Dive Brief:
- Amylyx Pharmaceuticals, a small biotech developing a promising experimental medicine for ALS, has raised $135 million from a group of venture capital firms to fund late-stage clinical testing and preparations for a potential launch should regulators in Canada and Europe approve the drug.
- Founded by two Brown University graduates eight years ago, Amylyx has pushed its therapy through a Phase 2 clinical trial with minimal funding, leaning on the support of groups like the ALS Association and a research center at Massachusetts General Hospital that's focused on the neurodegenerative disease.
- The $135 million Series C, which came from Viking Global Investors, Bain Capital and several other firms, is more than five times what Amylyx raised in two prior venture funding rounds in 2016 and 2020. Previous investors like Polaris Founders Capital and Belinda Termeer, widow of biotech pioneer Henri Termeer, also contributed funds.
Dive Insight:
Amylyx is on the cusp of accomplishing a rare feat in drug development. The Cambridge, Massachusetts-based biotech recently submitted for approval of its ALS drug in Canada and plans to do the same in Europe by the end of the year.
Few drugs are available for ALS, a devastating disease that damages nerve cells in the brain and spinal cord.

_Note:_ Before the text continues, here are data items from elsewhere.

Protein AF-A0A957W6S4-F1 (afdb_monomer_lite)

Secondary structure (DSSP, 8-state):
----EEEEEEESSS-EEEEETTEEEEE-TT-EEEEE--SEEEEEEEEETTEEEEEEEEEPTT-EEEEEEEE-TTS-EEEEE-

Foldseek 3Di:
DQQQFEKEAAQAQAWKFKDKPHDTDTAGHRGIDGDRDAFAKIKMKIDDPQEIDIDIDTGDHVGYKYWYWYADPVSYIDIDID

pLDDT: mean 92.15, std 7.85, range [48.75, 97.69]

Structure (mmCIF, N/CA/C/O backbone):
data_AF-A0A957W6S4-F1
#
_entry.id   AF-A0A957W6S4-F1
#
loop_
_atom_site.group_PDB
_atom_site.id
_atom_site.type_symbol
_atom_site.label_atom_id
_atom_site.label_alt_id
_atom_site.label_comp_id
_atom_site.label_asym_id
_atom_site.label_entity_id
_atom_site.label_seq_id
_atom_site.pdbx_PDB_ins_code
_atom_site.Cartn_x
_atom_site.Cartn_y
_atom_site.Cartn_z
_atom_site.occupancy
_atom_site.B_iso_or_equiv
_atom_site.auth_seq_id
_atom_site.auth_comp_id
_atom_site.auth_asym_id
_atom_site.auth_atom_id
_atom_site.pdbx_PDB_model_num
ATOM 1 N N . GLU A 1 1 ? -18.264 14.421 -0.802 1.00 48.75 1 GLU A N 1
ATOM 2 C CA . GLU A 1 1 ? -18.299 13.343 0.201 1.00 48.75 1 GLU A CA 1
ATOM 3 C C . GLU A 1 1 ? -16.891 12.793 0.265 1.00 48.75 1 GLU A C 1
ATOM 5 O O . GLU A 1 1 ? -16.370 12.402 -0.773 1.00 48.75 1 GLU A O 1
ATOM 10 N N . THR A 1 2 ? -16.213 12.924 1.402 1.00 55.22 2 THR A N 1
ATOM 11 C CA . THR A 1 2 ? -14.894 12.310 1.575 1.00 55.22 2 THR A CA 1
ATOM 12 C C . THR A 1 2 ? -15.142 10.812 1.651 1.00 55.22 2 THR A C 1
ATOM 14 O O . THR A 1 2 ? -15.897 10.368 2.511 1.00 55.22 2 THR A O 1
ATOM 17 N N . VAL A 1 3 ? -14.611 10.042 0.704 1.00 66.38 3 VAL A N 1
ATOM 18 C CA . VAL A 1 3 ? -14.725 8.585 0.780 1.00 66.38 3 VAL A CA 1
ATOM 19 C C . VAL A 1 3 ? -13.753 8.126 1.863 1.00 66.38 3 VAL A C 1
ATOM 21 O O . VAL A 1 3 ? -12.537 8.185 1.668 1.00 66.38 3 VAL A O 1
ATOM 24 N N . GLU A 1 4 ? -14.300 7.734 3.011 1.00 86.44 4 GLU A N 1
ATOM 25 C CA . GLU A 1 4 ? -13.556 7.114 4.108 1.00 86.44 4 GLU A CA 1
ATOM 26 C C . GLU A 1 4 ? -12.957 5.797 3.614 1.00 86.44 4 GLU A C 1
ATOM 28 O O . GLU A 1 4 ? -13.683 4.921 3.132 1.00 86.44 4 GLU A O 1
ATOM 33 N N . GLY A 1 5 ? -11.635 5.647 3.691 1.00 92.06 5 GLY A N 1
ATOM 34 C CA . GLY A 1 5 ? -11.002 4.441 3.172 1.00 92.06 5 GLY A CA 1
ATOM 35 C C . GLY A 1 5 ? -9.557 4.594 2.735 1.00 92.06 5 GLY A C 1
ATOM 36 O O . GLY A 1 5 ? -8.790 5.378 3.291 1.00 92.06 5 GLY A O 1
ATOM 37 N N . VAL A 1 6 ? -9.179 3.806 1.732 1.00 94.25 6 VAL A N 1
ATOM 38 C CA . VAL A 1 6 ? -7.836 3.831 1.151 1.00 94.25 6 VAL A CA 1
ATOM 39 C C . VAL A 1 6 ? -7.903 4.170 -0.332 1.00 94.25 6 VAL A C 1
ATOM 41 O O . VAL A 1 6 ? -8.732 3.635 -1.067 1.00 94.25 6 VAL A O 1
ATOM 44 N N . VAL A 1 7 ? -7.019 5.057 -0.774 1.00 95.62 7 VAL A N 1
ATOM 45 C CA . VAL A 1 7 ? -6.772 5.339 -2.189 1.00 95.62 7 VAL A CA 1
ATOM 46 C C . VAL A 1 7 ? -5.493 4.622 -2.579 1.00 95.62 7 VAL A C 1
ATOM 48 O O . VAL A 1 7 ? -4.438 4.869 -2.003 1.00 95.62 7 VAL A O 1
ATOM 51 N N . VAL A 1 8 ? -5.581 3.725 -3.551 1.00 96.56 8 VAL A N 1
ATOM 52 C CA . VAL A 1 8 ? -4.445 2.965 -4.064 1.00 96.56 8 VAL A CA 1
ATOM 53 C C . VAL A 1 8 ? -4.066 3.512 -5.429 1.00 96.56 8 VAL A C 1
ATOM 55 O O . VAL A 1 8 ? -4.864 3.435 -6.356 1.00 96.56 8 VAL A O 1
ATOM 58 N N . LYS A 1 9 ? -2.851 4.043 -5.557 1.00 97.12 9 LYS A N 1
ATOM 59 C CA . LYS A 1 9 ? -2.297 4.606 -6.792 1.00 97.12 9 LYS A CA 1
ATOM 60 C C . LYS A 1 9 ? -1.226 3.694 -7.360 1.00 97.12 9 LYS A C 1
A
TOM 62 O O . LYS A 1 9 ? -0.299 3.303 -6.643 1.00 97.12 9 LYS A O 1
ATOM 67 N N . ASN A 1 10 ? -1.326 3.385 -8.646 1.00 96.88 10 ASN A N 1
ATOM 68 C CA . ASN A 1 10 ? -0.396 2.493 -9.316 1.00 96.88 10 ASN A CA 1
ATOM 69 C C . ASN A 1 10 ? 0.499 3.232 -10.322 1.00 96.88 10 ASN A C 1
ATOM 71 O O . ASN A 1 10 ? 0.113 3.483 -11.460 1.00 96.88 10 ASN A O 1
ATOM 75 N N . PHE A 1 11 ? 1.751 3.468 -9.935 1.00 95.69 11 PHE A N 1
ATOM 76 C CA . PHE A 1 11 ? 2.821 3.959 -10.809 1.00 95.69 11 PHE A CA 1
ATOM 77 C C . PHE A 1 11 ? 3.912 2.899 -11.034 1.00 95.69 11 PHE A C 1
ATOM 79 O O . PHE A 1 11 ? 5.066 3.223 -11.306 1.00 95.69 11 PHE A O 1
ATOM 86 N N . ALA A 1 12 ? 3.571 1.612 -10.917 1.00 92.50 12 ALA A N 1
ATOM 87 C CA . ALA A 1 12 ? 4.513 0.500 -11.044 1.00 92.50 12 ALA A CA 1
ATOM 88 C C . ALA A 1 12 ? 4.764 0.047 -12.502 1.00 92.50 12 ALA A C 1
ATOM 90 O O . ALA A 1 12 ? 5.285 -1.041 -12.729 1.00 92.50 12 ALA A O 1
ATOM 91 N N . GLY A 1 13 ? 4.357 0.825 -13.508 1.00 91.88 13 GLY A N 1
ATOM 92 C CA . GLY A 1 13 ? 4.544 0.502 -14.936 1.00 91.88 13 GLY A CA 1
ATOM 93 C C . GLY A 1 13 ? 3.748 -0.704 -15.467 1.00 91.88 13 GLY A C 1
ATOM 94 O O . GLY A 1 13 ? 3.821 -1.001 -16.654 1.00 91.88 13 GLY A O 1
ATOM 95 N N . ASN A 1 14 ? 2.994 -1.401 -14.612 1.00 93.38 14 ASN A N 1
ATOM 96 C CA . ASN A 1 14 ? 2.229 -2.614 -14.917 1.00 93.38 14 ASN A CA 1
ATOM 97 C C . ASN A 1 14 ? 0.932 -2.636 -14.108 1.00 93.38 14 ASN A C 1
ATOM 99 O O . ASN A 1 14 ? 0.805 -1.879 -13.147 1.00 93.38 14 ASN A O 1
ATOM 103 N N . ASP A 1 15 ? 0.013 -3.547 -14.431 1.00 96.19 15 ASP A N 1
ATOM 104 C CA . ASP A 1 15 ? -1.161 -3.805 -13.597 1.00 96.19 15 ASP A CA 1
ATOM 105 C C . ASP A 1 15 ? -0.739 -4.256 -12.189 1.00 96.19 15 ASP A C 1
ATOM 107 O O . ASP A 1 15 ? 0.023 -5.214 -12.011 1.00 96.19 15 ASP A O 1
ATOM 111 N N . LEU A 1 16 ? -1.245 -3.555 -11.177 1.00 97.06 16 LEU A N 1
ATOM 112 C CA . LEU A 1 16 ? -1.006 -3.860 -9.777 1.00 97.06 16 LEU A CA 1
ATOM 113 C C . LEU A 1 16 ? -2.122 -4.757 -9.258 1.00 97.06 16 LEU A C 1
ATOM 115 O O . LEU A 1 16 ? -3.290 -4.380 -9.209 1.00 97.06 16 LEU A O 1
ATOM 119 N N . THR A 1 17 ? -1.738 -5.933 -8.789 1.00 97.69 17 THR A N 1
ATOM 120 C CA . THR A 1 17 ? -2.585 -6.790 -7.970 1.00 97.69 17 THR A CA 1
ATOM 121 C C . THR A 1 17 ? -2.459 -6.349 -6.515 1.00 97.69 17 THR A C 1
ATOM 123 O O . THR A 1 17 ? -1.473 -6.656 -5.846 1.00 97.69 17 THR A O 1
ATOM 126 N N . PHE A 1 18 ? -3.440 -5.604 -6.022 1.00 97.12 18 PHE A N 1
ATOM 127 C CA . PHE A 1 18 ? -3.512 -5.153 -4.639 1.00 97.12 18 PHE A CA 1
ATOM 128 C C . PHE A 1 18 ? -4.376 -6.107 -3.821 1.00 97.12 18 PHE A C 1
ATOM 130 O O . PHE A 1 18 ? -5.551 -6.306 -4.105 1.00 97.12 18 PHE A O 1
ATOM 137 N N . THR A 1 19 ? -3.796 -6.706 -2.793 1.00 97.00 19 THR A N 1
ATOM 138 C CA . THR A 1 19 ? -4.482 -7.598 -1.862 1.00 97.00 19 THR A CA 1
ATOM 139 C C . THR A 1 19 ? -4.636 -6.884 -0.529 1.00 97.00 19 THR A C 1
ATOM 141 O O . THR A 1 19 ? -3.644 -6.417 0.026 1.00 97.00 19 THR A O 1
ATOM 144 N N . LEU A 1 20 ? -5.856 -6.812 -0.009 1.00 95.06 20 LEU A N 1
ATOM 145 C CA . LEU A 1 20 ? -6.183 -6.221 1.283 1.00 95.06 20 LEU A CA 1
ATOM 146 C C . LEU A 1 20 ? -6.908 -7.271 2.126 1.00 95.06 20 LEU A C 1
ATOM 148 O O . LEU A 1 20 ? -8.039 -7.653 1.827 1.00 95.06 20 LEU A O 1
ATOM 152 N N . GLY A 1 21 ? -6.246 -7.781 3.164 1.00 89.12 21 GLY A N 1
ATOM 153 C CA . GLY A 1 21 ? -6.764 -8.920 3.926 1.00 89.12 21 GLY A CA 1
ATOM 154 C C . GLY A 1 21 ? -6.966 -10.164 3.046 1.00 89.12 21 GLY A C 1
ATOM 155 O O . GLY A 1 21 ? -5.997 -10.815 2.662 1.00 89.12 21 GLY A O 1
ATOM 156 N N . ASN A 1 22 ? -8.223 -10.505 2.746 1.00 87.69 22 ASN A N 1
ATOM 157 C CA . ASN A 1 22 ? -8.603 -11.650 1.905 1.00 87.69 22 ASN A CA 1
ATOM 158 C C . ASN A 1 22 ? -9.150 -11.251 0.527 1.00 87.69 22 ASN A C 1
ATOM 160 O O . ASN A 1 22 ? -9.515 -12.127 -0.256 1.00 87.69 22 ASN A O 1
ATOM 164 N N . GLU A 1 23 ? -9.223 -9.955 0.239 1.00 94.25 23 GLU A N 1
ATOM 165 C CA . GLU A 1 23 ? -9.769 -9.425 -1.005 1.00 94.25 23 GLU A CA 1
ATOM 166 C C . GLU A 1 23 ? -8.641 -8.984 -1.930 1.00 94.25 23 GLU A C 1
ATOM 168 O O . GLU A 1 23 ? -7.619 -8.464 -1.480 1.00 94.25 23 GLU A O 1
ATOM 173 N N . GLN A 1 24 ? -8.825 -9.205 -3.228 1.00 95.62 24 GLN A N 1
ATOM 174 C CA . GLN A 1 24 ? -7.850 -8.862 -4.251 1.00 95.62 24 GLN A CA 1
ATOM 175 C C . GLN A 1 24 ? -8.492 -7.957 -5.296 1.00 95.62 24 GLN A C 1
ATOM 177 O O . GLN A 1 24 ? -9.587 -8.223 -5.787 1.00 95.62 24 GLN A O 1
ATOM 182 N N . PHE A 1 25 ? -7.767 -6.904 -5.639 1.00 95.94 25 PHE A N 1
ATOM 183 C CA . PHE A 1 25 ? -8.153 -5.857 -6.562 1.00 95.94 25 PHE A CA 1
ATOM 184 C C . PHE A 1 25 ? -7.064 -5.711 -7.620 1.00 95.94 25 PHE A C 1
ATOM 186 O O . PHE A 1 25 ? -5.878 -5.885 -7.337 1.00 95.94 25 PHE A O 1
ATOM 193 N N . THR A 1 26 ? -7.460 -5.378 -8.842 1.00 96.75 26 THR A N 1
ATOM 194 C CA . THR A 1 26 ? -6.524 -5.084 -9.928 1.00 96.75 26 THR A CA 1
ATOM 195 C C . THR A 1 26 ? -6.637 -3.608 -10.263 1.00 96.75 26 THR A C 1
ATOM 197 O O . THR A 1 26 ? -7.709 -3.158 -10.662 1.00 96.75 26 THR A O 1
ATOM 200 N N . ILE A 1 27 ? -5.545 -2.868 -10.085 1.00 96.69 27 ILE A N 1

In the U.S., treatment is largely limited to Radicava, a newer, modestly effective drug from Japan's Mitsubishi Tanabe Pharma, and riluzole, an older and now generic medicine.

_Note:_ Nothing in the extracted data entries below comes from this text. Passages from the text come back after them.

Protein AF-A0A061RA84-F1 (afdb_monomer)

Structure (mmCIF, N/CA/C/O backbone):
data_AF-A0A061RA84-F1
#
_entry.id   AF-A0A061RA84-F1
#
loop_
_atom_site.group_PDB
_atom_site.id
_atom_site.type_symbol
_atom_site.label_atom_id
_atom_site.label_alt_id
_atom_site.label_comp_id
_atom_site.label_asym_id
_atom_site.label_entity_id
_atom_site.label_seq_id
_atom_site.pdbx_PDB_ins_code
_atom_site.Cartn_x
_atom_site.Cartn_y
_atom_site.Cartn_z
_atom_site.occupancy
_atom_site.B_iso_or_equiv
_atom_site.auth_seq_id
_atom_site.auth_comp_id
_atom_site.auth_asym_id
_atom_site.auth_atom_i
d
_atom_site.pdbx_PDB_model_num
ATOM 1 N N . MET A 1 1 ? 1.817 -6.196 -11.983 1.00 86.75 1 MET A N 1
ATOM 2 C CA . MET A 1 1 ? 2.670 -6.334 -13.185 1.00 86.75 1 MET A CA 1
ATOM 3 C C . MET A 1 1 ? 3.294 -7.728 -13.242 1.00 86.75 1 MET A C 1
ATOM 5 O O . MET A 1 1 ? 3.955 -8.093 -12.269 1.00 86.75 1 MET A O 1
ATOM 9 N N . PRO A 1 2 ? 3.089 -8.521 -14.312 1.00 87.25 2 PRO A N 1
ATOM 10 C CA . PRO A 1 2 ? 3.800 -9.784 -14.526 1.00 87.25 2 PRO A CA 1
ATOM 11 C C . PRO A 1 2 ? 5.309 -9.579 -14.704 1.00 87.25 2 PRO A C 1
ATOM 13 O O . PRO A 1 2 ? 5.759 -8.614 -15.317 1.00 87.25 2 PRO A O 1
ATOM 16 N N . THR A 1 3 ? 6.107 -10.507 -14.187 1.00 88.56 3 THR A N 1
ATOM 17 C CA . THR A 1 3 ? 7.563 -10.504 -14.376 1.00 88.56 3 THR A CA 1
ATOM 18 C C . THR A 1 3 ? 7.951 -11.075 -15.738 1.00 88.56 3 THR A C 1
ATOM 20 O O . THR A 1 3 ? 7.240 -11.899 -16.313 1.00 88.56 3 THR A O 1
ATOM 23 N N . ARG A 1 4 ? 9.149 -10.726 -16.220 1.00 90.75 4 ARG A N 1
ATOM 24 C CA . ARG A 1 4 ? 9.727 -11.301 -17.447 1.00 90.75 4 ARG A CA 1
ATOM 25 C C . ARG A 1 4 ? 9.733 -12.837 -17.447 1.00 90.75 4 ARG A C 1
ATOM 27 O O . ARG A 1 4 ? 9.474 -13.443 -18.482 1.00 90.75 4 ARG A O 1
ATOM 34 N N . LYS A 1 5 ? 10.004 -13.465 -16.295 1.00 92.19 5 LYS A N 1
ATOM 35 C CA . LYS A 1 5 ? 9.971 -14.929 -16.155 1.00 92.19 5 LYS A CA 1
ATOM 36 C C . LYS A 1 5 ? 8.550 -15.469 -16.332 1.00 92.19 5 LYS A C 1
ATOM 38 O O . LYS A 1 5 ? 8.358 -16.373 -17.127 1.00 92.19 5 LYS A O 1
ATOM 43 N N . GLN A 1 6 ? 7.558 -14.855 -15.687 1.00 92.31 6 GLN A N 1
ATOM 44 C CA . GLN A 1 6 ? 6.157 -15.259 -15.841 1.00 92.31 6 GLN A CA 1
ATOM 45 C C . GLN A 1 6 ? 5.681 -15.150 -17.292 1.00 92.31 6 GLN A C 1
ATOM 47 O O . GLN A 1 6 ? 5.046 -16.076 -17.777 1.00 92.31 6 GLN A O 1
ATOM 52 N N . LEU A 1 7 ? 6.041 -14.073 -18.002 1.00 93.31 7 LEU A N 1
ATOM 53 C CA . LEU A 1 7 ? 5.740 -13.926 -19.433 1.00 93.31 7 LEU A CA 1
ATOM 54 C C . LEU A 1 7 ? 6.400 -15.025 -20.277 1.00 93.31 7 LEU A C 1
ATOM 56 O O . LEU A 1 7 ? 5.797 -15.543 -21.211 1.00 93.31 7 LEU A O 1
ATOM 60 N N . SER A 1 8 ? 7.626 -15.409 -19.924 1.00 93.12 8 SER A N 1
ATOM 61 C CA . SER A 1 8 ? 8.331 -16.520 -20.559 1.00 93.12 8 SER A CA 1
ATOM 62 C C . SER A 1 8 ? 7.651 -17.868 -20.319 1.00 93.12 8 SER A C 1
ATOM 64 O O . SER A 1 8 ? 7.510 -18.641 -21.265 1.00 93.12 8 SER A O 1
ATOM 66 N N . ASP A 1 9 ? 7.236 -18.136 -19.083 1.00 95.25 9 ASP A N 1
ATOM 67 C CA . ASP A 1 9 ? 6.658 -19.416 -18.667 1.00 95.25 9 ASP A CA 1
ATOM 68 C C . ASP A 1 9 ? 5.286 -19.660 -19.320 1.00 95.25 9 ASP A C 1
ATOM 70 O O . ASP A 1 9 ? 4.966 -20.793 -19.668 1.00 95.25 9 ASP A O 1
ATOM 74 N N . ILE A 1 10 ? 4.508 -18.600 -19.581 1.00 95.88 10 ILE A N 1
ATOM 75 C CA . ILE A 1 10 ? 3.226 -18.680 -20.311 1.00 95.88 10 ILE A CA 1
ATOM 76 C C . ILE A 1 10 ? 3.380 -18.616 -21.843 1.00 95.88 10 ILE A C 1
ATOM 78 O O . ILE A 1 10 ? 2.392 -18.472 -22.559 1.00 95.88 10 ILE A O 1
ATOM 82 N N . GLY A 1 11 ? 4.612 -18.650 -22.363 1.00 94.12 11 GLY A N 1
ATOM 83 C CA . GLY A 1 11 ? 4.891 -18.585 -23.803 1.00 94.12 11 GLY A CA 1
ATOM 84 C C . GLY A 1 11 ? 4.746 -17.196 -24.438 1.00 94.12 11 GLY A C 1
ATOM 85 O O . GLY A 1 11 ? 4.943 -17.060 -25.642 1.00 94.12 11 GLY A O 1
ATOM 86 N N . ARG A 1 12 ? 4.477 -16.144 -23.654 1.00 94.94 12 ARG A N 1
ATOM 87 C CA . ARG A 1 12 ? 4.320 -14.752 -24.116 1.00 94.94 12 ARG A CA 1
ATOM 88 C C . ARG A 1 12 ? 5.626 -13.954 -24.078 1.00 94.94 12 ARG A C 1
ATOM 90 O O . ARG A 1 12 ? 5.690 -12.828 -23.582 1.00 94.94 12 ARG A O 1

Approval by either Canadian or European regulators of Amylyx's drug, called AMX0035, would be a major accomplishment for a company that was born out of conversations founders Josh Cohen and Justin Klee had while attending Brown in 2013. They raised a $5 million Series A round three years later and added another $20 million in a July 2020 Series B.
AMX0035 is a combination of two drugs though to protect neurons in the brain, both of which have previously been tested on their own in patients with ALS. Combining the two, Cohen and Klee thought, could slow the disease's progression.
A Phase 2 study, called CENTAUR, got underway in 2017 and by late 2019 had indicated treatment might slow the rate of patients' functional decline. Subsequent results, published in The New England Journal of Medicine in September 2020, showed participants given AMX0035 scored on average two points higher on a 48-point scale used by neurologists to assess ALS symptoms compared to those who received placebo.
Further analysis was even more encouraging, suggesting the drug was also helping study volunteers live longer.
The study was small, however, enrolling just 137 patients. And supporting evidence was more mixed, particularly around a blood test used by scientists to look for proteins associated with nerve degeneration.
Still, Amylyx concluded it had enough to take the drug to regulators to ask for an approval. In the U.S., though, the Food and Drug Administration asked the biotech to run another trial to confirm their findings, a decision that sparked backlash from the ALS patient community.
Criticism has grown following the FDA's controversial decision to approve Biogen's Alzheimer's drug Aduhelm on thin evidence it actually improves patients' lives.
"In the case of AMX0035 for ALS, there is evidence of clinical benefit and strong safety data but no biomarker data," wrote Calaneet Balas, the president and CEO of the ALS Association in a recent op-ed published in STAT. "In the case of Aduhelm for Alzheimer's, there is little evidence of clinical benefit, some safety concerns, and good biomarker data. Why won't the FDA approve AMX0035 based on clinical benefit when it approved Aduhelm based on biomarker data?"
For its part, Amylyx says it will continue to update the ALS community on its regulatory interactions with the FDA, as well as its plans for the Phase 3 trial asked for by the agency.
"We are having ongoing discussions with the U.S. FDA to discuss potential paths to advance AMX0035 through the clinical development process as quickly as possible," Cohen and Klee said in an emailed statement.
Note: This story has been updated with comment from Amylyx.